- **EXERCISE GOAL**:
Print, in exact form, the lines below from the one containing "ATOM 72 O O" through the one containing "ATOM 80 O O", and omit all others.

*** SOURCE INFORMATION ***

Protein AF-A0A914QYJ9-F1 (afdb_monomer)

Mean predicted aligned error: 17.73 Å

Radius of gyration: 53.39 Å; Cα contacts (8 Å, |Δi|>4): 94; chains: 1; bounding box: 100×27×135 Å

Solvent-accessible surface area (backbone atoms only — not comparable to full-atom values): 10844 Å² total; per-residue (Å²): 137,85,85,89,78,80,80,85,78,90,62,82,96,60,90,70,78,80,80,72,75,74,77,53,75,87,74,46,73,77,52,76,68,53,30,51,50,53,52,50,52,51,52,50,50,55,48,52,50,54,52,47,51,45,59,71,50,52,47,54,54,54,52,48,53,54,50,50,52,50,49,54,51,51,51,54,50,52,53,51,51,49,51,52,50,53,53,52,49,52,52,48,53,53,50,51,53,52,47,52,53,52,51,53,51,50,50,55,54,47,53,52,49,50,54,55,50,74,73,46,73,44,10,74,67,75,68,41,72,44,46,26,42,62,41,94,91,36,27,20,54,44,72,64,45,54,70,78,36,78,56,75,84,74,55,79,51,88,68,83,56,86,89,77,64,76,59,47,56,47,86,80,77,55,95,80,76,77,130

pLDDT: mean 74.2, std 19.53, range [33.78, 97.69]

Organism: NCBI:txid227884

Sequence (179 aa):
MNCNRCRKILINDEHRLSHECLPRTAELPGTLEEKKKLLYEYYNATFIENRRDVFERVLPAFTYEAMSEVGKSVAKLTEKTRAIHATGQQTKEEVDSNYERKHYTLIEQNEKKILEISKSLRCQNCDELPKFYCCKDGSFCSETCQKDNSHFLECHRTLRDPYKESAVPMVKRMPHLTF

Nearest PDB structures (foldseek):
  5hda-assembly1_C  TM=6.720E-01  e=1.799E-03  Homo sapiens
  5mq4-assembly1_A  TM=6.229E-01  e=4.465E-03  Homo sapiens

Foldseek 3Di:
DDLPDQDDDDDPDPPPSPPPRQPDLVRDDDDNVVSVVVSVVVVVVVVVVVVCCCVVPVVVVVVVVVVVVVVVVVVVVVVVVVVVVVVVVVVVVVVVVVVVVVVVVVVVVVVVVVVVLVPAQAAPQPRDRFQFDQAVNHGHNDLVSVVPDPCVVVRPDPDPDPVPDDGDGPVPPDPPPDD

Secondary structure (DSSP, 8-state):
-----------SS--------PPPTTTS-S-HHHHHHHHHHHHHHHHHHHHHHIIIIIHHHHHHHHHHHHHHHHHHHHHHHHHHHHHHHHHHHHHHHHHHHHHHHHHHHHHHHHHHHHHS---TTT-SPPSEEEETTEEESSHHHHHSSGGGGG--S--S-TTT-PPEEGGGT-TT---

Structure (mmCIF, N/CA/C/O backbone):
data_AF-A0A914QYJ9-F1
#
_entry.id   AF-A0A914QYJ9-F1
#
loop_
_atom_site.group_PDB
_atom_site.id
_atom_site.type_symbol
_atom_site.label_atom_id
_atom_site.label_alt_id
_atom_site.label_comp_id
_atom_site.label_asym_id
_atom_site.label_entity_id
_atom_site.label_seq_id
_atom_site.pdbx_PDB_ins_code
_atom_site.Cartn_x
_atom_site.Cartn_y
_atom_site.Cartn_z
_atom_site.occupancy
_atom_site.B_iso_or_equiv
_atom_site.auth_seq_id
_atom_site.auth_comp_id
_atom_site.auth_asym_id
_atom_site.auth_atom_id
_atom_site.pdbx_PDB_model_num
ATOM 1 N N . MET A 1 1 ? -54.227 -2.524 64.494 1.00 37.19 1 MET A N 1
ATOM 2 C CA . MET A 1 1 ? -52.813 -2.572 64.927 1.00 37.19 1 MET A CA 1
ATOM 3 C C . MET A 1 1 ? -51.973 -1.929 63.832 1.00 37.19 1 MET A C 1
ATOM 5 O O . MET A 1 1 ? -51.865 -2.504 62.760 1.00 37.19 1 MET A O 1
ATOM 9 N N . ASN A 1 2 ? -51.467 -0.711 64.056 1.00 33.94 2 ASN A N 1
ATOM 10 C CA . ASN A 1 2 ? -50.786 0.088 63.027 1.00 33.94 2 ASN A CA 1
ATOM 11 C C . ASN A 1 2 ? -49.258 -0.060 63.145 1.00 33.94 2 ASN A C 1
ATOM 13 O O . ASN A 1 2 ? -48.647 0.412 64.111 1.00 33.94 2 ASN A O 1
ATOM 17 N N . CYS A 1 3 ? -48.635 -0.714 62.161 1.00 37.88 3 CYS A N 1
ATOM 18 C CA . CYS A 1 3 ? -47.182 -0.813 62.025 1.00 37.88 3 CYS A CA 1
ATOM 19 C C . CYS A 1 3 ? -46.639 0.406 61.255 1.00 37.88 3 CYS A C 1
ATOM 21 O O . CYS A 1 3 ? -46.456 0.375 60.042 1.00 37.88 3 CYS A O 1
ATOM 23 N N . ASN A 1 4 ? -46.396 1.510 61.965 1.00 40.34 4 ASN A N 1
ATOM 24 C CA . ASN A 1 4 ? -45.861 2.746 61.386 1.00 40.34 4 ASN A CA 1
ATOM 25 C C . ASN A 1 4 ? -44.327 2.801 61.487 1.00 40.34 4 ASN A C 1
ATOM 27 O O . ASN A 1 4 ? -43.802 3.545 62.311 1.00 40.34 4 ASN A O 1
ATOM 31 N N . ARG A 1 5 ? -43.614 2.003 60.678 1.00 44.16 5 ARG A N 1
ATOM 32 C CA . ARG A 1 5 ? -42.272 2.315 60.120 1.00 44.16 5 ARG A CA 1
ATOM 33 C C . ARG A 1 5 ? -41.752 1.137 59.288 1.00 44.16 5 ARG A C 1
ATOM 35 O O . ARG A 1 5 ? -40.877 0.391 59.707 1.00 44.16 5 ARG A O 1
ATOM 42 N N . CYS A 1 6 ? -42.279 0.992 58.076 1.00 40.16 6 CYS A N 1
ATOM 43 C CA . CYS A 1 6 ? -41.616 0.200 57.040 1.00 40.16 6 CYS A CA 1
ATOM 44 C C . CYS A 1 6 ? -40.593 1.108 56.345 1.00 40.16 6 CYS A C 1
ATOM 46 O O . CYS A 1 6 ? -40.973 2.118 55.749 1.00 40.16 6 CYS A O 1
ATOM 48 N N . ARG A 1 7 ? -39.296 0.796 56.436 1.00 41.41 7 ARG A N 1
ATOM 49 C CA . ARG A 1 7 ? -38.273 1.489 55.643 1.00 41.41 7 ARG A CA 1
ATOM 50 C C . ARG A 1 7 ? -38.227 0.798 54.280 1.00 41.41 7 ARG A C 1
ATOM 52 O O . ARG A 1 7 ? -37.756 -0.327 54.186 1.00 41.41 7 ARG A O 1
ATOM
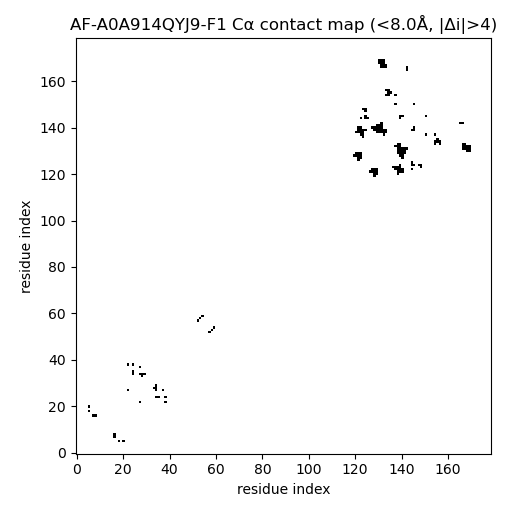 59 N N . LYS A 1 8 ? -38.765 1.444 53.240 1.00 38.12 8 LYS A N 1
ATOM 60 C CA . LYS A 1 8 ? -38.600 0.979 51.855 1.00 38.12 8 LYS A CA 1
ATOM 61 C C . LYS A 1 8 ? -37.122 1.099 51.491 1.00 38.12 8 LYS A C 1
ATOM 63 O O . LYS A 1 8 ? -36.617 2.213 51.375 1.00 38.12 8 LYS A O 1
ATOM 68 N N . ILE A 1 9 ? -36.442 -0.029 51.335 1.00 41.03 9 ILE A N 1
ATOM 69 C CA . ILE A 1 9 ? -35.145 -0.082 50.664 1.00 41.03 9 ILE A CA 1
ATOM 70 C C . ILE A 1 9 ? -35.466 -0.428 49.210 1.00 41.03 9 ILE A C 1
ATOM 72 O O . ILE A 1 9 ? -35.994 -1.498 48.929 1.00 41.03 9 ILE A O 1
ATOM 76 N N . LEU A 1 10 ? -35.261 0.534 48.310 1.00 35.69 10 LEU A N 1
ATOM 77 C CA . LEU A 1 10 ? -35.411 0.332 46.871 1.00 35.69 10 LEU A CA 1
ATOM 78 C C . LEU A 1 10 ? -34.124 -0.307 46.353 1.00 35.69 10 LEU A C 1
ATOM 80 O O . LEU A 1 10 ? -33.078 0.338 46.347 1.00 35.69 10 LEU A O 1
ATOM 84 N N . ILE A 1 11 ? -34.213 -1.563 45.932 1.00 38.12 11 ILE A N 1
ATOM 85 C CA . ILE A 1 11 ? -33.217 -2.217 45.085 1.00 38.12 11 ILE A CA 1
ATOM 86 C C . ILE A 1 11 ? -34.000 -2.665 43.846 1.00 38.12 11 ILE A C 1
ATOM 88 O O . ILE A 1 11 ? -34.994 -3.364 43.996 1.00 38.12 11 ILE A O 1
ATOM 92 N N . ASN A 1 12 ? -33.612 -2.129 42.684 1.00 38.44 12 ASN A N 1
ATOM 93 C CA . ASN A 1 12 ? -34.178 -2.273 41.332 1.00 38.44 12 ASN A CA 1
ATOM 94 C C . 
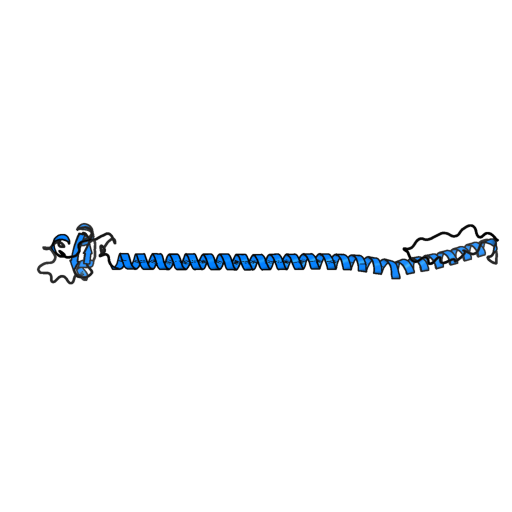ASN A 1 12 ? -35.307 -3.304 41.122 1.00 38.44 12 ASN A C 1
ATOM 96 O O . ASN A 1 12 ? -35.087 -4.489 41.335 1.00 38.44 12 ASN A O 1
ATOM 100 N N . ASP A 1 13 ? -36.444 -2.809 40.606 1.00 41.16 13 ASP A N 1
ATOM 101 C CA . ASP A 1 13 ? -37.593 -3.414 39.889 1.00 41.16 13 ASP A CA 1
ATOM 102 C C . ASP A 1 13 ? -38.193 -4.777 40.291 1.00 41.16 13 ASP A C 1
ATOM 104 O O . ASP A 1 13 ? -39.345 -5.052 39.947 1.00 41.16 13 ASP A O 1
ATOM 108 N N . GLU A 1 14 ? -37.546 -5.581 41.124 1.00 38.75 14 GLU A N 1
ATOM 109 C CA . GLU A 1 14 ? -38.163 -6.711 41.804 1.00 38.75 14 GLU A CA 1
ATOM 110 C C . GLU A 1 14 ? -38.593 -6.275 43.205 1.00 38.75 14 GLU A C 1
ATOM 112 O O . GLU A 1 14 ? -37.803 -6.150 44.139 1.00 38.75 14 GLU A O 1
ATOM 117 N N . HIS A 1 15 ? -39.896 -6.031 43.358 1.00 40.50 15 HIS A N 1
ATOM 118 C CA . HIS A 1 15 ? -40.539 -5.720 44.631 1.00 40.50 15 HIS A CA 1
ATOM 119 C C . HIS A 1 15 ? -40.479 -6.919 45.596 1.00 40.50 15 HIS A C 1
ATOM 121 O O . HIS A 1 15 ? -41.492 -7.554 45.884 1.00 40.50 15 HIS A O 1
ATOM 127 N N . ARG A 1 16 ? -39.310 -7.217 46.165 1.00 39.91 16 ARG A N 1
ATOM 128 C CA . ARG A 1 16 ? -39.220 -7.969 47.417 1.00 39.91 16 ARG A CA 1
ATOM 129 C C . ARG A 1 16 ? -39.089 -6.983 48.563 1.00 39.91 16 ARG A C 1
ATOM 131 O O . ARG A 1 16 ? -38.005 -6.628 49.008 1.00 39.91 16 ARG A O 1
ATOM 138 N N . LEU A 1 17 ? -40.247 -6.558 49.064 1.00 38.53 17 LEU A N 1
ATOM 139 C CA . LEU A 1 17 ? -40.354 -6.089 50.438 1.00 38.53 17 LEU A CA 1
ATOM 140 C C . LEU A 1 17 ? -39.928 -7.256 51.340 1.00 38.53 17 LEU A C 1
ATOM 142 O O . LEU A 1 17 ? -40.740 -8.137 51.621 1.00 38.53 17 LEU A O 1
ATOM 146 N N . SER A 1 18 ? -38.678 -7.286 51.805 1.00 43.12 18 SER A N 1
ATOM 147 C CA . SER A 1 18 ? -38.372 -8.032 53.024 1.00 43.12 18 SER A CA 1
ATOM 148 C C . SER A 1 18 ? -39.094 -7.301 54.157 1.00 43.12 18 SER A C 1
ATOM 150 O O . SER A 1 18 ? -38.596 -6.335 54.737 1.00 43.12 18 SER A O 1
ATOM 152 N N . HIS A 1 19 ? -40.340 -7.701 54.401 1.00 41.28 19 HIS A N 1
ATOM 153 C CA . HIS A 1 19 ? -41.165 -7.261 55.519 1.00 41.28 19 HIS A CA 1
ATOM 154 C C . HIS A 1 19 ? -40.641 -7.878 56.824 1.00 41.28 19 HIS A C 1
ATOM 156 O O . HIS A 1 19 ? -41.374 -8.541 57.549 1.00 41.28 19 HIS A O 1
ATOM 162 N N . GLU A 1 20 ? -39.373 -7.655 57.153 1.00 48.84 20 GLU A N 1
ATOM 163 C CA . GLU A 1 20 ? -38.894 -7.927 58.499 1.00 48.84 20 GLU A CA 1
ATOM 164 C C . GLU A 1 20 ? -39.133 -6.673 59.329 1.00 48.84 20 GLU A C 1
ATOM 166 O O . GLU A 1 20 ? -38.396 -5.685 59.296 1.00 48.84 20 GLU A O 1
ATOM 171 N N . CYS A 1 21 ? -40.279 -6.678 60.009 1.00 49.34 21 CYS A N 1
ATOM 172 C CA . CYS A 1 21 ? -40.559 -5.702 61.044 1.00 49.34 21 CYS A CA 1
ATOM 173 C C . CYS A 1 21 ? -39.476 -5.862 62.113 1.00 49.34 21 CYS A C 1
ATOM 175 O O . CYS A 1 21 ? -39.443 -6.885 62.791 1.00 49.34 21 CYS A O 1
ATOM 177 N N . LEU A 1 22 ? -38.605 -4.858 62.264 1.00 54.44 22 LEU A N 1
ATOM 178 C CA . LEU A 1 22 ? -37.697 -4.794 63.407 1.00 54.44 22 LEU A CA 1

***

- **TASK ANSWER**:
ATOM 72 O O . ILE A 1 9 ? -35.994 -1.498 48.929 1.00 41.03 9 ILE A O 1
ATOM 76 N N . LEU A 1 10 ? -35.261 0.534 48.310 1.00 35.69 10 LEU A N 1
ATOM 77 C CA . LEU A 1 10 ? -35.411 0.332 46.871 1.00 35.69 10 LEU A CA 1
ATOM 78 C C . LEU A 1 10 ? -34.124 -0.307 46.353 1.00 35.69 10 LEU A C 1
ATOM 80 O O . LEU A 1 10 ? -33.078 0.338 46.347 1.00 35.69 10 LEU A O 1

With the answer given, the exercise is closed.